Gotta figure out how to propperly stop the CO2 from entering my system at night now.. quite unsure of that..


----------



## essabee (Oct 7, 2006)

*1*


> my DIY is a single 5 liter bottle. I will get more bottles but its all on my aquarium hood atm(because i havent found a decent check valve


You could keep your DIY under the aquarium and still not need a check valve - all you need is to keep the drop-checker on the aquarium hood, and this will stop any tank water from going down to the DIY unit under the tank. You will need 3 bottles of either 2L or 1.5L capacity.

*2*


> as far as my lights go, the system allows me to just add as many lights as i want and i guess i can fit a few more under that good, so i'll just customize the hood a bit more and add another 6.5k light(or 3)


10000K is a lopsided spectrum for plant growth - the red to yellow part is very faint - green to violet very strong. The sunrise fixture is 2450 K is another lopsided spectrum which virtually just the reverse of the 10000K - In equal strength the (1 X 10000 + 1 X 2450) the effective K would be in the range of 6000K - 7000K depending upon the exact colour bars of the spectrums.

*3*


> Gotta figure out how to propperly stop the CO2 from entering my system at night now.. quite unsure of that..


You need a air-pillow, a T-joint, and a tap - to devise a storage for the CO2 generated at night. You will also need a pin-valve for regulating the flow-rate of the CO2.


----------



## azazan (Aug 17, 2014)

essabee said:


> *1*
> You could keep your DIY under the aquarium and still not need a check valve - all you need is to keep the drop-checker on the aquarium hood, and this will stop any tank water from going down to the DIY unit under the tank. You will need 3 bottles of either 2L or 1.5L capacity.

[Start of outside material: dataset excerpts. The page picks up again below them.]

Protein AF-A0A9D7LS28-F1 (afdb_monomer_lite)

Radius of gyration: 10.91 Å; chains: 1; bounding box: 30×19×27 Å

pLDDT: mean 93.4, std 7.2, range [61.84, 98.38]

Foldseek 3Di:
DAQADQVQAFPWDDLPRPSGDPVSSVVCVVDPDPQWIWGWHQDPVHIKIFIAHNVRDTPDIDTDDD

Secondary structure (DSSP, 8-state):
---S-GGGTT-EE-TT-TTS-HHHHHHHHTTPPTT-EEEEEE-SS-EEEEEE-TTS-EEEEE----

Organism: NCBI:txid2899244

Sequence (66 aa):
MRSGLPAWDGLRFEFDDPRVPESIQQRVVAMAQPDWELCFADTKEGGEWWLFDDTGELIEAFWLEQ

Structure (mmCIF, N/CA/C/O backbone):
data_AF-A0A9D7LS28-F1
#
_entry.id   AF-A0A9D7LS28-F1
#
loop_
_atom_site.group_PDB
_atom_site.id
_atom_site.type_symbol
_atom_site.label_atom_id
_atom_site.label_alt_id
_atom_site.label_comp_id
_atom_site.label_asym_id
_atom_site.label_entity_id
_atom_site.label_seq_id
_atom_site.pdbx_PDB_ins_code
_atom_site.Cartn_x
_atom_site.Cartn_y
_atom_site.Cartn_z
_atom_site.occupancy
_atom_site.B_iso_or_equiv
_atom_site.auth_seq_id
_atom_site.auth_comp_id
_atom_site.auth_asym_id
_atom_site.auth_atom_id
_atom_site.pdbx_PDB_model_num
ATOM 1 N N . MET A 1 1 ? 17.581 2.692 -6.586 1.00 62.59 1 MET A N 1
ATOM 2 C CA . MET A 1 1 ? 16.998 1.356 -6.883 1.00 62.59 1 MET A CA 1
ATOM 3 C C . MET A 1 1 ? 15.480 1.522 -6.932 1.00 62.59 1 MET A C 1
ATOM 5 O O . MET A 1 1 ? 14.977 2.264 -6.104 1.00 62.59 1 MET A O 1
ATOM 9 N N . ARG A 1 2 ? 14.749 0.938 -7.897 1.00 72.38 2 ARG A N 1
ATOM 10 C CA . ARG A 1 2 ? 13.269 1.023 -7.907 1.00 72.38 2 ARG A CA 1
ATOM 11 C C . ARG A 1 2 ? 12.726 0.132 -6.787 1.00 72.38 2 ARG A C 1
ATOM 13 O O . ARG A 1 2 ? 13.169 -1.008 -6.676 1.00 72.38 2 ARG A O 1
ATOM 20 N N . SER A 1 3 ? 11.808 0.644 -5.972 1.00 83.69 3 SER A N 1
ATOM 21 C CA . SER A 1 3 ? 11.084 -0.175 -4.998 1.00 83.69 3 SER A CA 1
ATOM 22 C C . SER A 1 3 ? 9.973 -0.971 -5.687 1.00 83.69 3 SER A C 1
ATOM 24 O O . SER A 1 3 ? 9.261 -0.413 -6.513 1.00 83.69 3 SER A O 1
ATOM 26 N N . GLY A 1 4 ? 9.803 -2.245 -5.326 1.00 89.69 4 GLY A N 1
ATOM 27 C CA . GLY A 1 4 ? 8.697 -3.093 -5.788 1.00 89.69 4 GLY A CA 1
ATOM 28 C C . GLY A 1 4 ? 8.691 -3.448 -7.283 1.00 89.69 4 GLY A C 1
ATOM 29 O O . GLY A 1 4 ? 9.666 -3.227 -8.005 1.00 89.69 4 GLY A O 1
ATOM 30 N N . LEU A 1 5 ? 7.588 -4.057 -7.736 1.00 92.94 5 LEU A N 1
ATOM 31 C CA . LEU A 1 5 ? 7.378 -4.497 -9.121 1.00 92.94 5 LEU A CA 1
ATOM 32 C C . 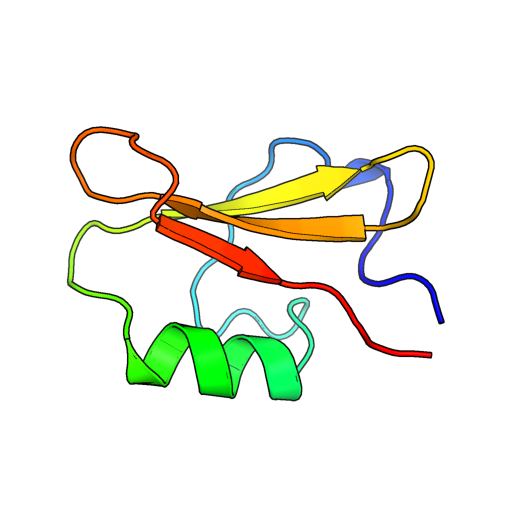LEU A 1 5 ? 6.159 -3.792 -9.737 1.00 92.94 5 LEU A C 1
ATOM 34 O O . LEU A 1 5 ? 5.130 -3.732 -9.072 1.00 92.94 5 LEU A O 1
ATOM 38 N N . PRO A 1 6 ? 6.190 -3.388 -11.023 1.00 93.75 6 PRO A N 1
ATOM 39 C CA . PRO A 1 6 ? 5.042 -2.740 -11.670 1.00 93.75 6 PRO A CA 1
ATOM 40 C C . PRO A 1 6 ? 3.738 -3.544 -11.637 1.00 93.75 6 PRO A C 1
ATOM 42 O O . PRO A 1 6 ? 2.652 -2.984 -11.608 1.00 93.75 6 PRO A O 1
ATOM 45 N N . ALA A 1 7 ? 3.830 -4.876 -11.597 1.00 96.06 7 ALA A N 1
ATOM 46 C CA . ALA A 1 7 ? 2.664 -5.753 -11.480 1.00 96.06 7 ALA A CA 1
ATOM 47 C C . ALA A 1 7 ? 1.943 -5.655 -10.119 1.00 96.06 7 ALA A C 1
ATOM 49 O O . ALA A 1 7 ? 0.912 -6.298 -9.936 1.00 96.06 7 ALA A O 1
ATOM 50 N N . TRP A 1 8 ? 2.504 -4.923 -9.156 1.00 96.69 8 TRP A N 1
ATOM 51 C CA . TRP A 1 8 ? 1.910 -4.694 -7.842 1.00 96.69 8 TRP A CA 1
ATOM 52 C C . TRP A 1 8 ? 1.076 -3.417 -7.776 1.00 96.69 8 TRP A C 1
ATOM 54 O O . TRP A 1 8 ? 0.521 -3.137 -6.719 1.00 96.69 8 TRP A O 1
ATOM 64 N N . ASP A 1 9 ? 0.996 -2.649 -8.864 1.00 97.00 9 ASP A N 1
ATOM 65 C CA . ASP A 1 9 ? 0.242 -1.398 -8.900 1.00 97.00 9 ASP A CA 1
ATOM 66 C C . ASP A 1 9 ? -1.211 -1.594 -8.436 1.00 97.00 9 ASP A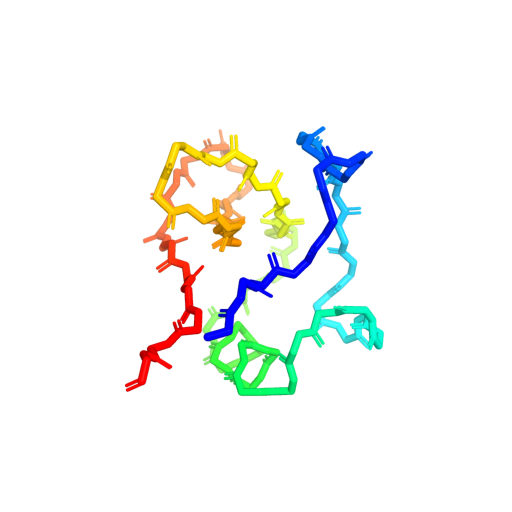 C 1
ATOM 68 O O . ASP A 1 9 ? -1.934 -2.460 -8.938 1.00 97.00 9 ASP A O 1
ATOM 72 N N . GLY A 1 10 ? -1.612 -0.817 -7.429 1.00 95.81 10 GLY A N 1
ATOM 73 C CA . GLY A 1 10 ? -2.930 -0.868 -6.799 1.00 95.81 10 GLY A CA 1
ATOM 74 C C . GLY A 1 10 ?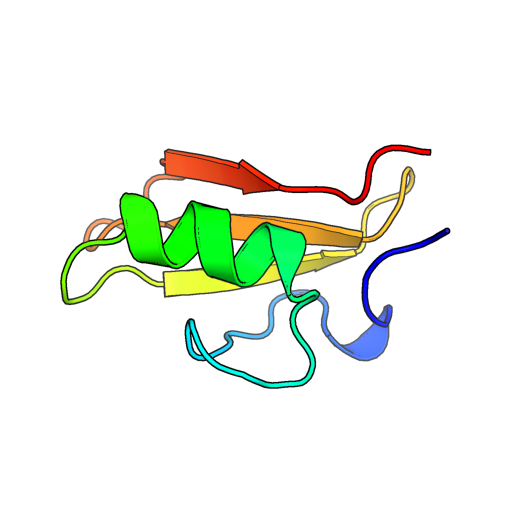 -3.164 -2.049 -5.849 1.00 95.81 10 GLY A C 1
ATOM 75 O O . GLY A 1 10 ? -4.269 -2.183 -5.320 1.00 95.81 10 GLY A O 1
ATOM 76 N N . LEU A 1 11 ? -2.173 -2.918 -5.617 1.00 97.81 11 LEU A N 1
ATOM 77 C CA . LEU A 1 11 ? -2.304 -4.024 -4.667 1.00 97.81 11 LEU A CA 1
ATOM 78 C C . LEU A 1 11 ? -2.063 -3.569 -3.228 1.00 97.81 11 LEU A C 1
ATOM 80 O O . LEU A 1 11 ? -1.251 -2.683 -2.963 1.00 97.81 11 LEU A O 1
ATOM 84 N N . ARG A 1 12 ? -2.741 -4.259 -2.307 1.00 97.25 12 ARG A N 1
ATOM 85 C CA . ARG A 1 12 ? -2.603 -4.109 -0.856 1.00 97.25 12 ARG A CA 1
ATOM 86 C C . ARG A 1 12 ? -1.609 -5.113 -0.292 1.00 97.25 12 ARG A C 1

Why are 3 smaller bottles better then one big bottle?



> *1*
> 10000K is a lopsided spectrum for plant growth - the red to yellow part is very faint - green to violet very strong. The sunrise fixture is 2450 K is another lopsided spectrum which virtually just the reverse of the 10000K - In equal strength the (1 X 10000 + 1 X 2450) the effective K would be in the range of 6000K - 7000K depending upon the exact colour bars of the spectrums.

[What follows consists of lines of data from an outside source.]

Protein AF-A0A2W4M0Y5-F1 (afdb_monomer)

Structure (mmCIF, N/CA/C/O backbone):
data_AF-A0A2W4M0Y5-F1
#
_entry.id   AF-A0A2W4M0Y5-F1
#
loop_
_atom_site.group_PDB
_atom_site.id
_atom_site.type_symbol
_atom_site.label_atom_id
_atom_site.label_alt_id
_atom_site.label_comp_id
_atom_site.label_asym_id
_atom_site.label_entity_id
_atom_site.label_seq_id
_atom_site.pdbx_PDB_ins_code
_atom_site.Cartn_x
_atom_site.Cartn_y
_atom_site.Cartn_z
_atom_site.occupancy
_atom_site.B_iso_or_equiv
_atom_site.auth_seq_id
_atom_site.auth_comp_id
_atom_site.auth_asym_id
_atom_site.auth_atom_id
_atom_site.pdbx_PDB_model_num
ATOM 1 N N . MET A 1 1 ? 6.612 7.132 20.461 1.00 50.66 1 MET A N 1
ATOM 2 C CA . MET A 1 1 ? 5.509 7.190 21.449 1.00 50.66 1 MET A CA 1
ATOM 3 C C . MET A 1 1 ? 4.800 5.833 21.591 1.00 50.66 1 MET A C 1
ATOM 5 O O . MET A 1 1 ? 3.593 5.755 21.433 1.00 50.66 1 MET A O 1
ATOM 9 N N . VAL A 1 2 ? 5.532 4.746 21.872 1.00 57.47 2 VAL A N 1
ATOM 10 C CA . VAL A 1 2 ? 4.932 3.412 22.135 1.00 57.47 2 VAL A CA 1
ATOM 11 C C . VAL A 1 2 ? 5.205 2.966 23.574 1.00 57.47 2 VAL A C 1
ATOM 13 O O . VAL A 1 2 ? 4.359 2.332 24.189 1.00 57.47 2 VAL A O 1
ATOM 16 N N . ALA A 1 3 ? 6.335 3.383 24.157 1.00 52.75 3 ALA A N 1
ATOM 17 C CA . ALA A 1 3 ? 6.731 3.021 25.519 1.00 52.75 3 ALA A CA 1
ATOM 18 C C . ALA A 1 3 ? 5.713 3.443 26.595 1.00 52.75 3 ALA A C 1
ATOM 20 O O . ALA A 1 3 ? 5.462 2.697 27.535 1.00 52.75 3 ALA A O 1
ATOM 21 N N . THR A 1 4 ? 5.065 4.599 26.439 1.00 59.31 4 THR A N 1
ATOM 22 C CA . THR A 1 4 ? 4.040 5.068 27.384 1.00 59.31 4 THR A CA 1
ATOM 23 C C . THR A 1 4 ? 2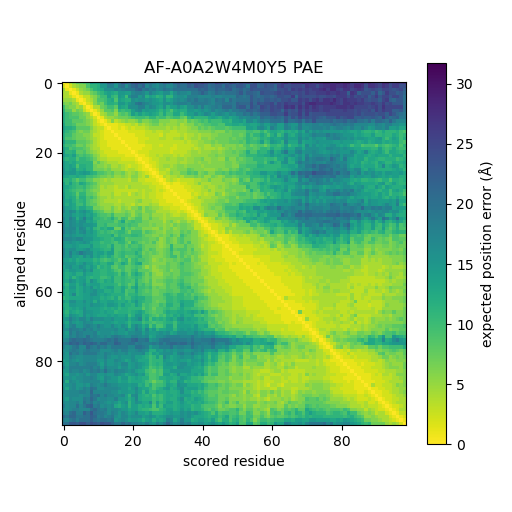.770 4.221 27.354 1.00 59.31 4 THR A C 1
ATOM 25 O O . THR A 1 4 ? 2.129 4.081 28.386 1.00 59.31 4 THR A O 1
ATOM 28 N N . ALA A 1 5 ? 2.429 3.600 26.219 1.00 62.25 5 ALA A N 1
ATOM 29 C CA . ALA A 1 5 ? 1.283 2.693 26.127 1.00 62.25 5 ALA A CA 1
ATOM 30 C C . ALA A 1 5 ? 1.508 1.377 26.892 1.00 62.25 5 ALA A C 1
ATOM 32 O O . ALA A 1 5 ? 0.545 0.742 27.302 1.00 62.25 5 ALA A O 1
ATOM 33 N N . TRP A 1 6 ? 2.769 0.984 27.102 1.00 60.50 6 TRP A N 1
ATOM 34 C CA . TRP A 1 6 ? 3.139 -0.200 27.887 1.00 60.50 6 TRP A CA 1
ATOM 35 C C . TRP A 1 6 ? 3.269 0.095 29.385 1.00 60.50 6 TRP A C 1
ATOM 37 O O . TRP A 1 6 ? 3.131 -0.808 30.202 1.00 60.50 6 TRP A O 1
ATOM 47 N N . LEU A 1 7 ? 3.537 1.355 29.738 1.00 62.34 7 LEU A N 1
ATOM 48 C CA . LEU A 1 7 ? 3.660 1.830 31.120 1.00 62.34 7 LEU A CA 1
ATOM 49 C C . LEU A 1 7 ? 2.329 2.335 31.700 1.00 62.34 7 LEU A C 1
ATOM 51 O O . LEU A 1 7 ? 2.223 2.530 32.909 1.00 62.34 7 LEU A O 1
ATOM 55 N N . ALA A 1 8 ? 1.325 2.575 30.854 1.00 65.38 8 ALA A N 1
ATOM 56 C CA . ALA A 1 8 ? 0.013 3.026 31.288 1.00 65.38 8 ALA A CA 1
ATOM 57 C C . ALA A 1 8 ? -0.776 1.882 31.961 1.00 65.38 8 ALA A C 1
ATOM 59 O O . ALA A 1 8 ? -0.732 0.745 31.481 1.00 65.38 8 ALA A O 1
ATOM 60 N N . PRO A 1 9 ? -1.535 2.169 33.037 1.00 65.19 9 PRO A N 1
ATOM 61 C CA . PRO A 1 9 ? -2.449 1.196 33.620 1.00 65.19 9 PRO A CA 1
ATOM 62 C C . PRO A 1 9 ? -3.456 0.702 32.575 1.00 65.19 9 PRO A C 1
ATOM 64 O O . PRO A 1 9 ? -3.880 1.464 31.699 1.00 65.19 9 PRO A O 1
ATOM 67 N N . ALA A 1 10 ? -3.857 -0.568 32.686 1.00 67.12 10 ALA A N 1
ATOM 68 C CA . ALA A 1 10 ? -4.867 -1.154 31.812 1.00 67.12 10 ALA A CA 1
ATOM 69 C C . ALA A 1 10 ? -6.131 -0.279 31.816 1.00 67.12 10 ALA A C 1
ATOM 71 O O . ALA A 1 10 ? -6.710 -0.008 32.867 1.00 67.12 10 ALA A O 1
ATOM 72 N N . THR A 1 11 ? -6.523 0.206 30.638 1.00 72.81 11 THR A N 1
ATOM 73 C CA . THR A 1 11 ? -7.689 1.080 30.488 1.00 72.81 11 THR A CA 1
ATOM 74 C C . THR A 1 11 ? -8.957 0.332 30.887 1.00 72.81 11 THR A C 1
ATOM 76 O O . THR A 1 11 ? -9.152 -0.815 30.481 1.00 72.81 11 THR A O 1
ATOM 79 N N . ASP A 1 12 ? -9.822 0.997 31.653 1.00 81.19 12 ASP A N 1
ATOM 80 C CA . ASP A 1 12 ? -11.101 0.446 32.090 1.00 81.19 12 ASP A CA 1
ATOM 81 C C . ASP A 1 12 ? -11.931 -0.085 30.891 1.00 81.19 12 ASP A C 1
ATOM 83 O O . ASP A 1 12 ? -12.153 0.650 29.915 1.00 81.19 12 ASP A O 1
ATOM 87 N N . PRO A 1 13 ? -12.404 -1.347 30.936 1.00 80.06 13 PRO A N 1
ATOM 88 C CA . PRO A 1 13 ? -13.159 -1.961 29.849 1.00 80.06 13 PRO A CA 1
ATOM 89 C C . PRO A 1 13 ? -14.423 -1.200 29.436 1.00 80.06 13 PRO A C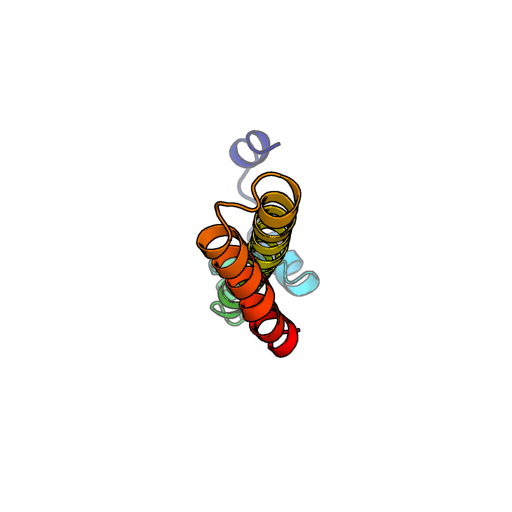 1
ATOM 91 O O . PRO A 1 13 ? -14.774 -1.226 28.254 1.00 80.06 13 PRO A O 1
ATOM 94 N N . GLN A 1 14 ? -15.114 -0.525 30.365 1.00 81.69 14 GLN A N 1
ATOM 95 C CA . GLN A 1 14 ? -16.323 0.240 30.032 1.00 81.69 14 GLN A CA 1
ATOM 96 C C . GLN A 1 14 ? -15.980 1.489 29.221 1.00 81.69 14 GLN A C 1
ATO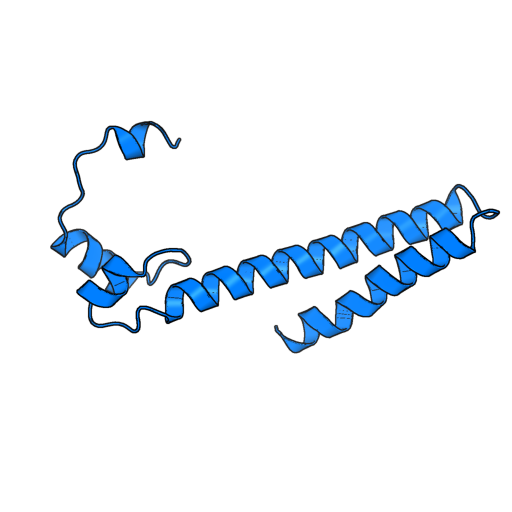M 98 O O . GLN A 1 14 ? -16.596 1.750 28.183 1.00 81.69 14 GLN A O 1
ATOM 103 N N . THR A 1 15 ? -14.941 2.211 29.639 1.00 83.38 15 THR A N 1
ATOM 104 C CA . THR A 1 15 ? -14.405 3.362 28.904 1.00 83.38 15 THR A CA 1
ATOM 105 C C . THR A 1 15 ? -13.964 2.967 27.489 1.00 83.38 15 THR A C 1
ATOM 107 O O . THR A 1 15 ? -14.284 3.654 26.515 1.00 83.38 15 THR A O 1
ATOM 110 N N . LEU A 1 16 ? -13.297 1.815 27.348 1.00 82.50 16 LEU A N 1
ATOM 111 C CA . LEU A 1 16 ? -12.832 1.296 26.059 1.00 82.50 16 LEU A CA 1
ATOM 112 C C . LEU A 1 16 ? -13.995 0.961 25.107 1.00 82.50 16 LEU A C 1
ATOM 114 O O . LEU A 1 16 ? -13.944 1.278 23.917 1.00 82.50 16 LEU A O 1
ATOM 118 N N . GLN A 1 17 ? -15.066 0.352 25.622 1.00 82.94 17 GLN A N 1
ATOM 119 C CA . GLN A 1 17 ? -16.264 0.042 24.837 1.00 82.94 17 GLN A CA 1
ATOM 120 C C . GLN A 1 17 ? -17.028 1.306 24.427 1.00 82.94 17 GLN A C 1
ATOM 122 O O . GLN A 1 17 ? -17.469 1.407 23.281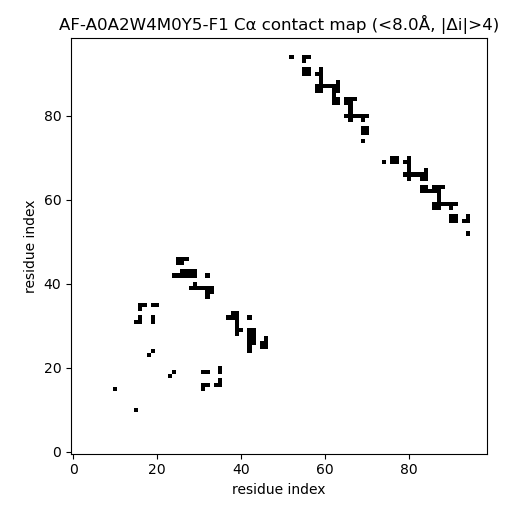 1.00 82.94 17 GLN A O 1
ATOM 127 N N . ALA A 1 18 ? -17.167 2.282 25.331 1.00 84.44 18 ALA A N 1
ATOM 128 C CA . ALA A 1 18 ? -17.814 3.560 25.036 1.00 84.44 18 ALA A CA 1
ATOM 129 C C . ALA A 1 18 ? -17.064 4.330 23.936 1.00 84.44 18 ALA A C 1
ATOM 131 O O . ALA A 1 18 ? -17.679 4.830 22.991 1.00 84.44 18 ALA A O 1
ATOM 132 N N . PHE A 1 19 ? -15.731 4.353 24.010 1.00 84.19 19 PHE A N 1
ATOM 133 C CA . PHE A 1 19 ? -14.878 4.907 22.961 1.00 84.19 19 PHE A CA 1
ATOM 134 C C . PHE A 1 19 ? -15.060 4.169 21.627 1.00 84.19 19 PHE A C 1
ATOM 136 O O . PHE A 1 19 ? -15.304 4.801 20.595 1.00 84.19 19 PHE A O 1
ATOM 143 N N . TYR A 1 20 ? -15.013 2.833 21.650 1.00 83.12 20 TYR A N 1
ATOM 144 C CA . TYR A 1 20 ? -15.166 2.009 20.453 1.00 83.12 20 TYR A CA 1
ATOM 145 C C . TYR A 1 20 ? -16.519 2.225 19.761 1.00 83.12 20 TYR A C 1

So basically i should get the 2.450 Kelvin sera LED X-Change Tube plantcolor sunrise and that would be beneficial over the of the 6-8k ones in combination with my current 10k ones?


----------



## burr740 (Feb 19, 2014)

azazan said:


> my DIY is a single 5 liter bottle. I will get more bottles but its all on my aquarium hood atm(because i havent found a decent check valve)
> 
> as far as my lights go, the system allows me to just add as many lights as i want and i guess i can fit a few more under that good, so i'll just customize the hood a bit more and add another 6.5k light(or 3) ..
> 
> Gotta figure out how to propperly stop the CO2 from entering my system at night now.. quite unsure of that..


10,000K will grow plants just fine, it just doesnt bring out the best color in planted tanks to the naked eye. But that's not to say 6500K doesnt grow things a little better.

Check out the DIY link in my sig for some of the co2 issues you are having. 



azazan said:


> Why are 3 smaller bottles better then one big bottle?


Because it's difficult to maintain a consistent rate of production using only one bottle. Having multiple bottles on staggered start change times makes it much easier. 

The hardest thing about DIY is staying consistent. Up and down levels from one day to the next will cause algae issues every time.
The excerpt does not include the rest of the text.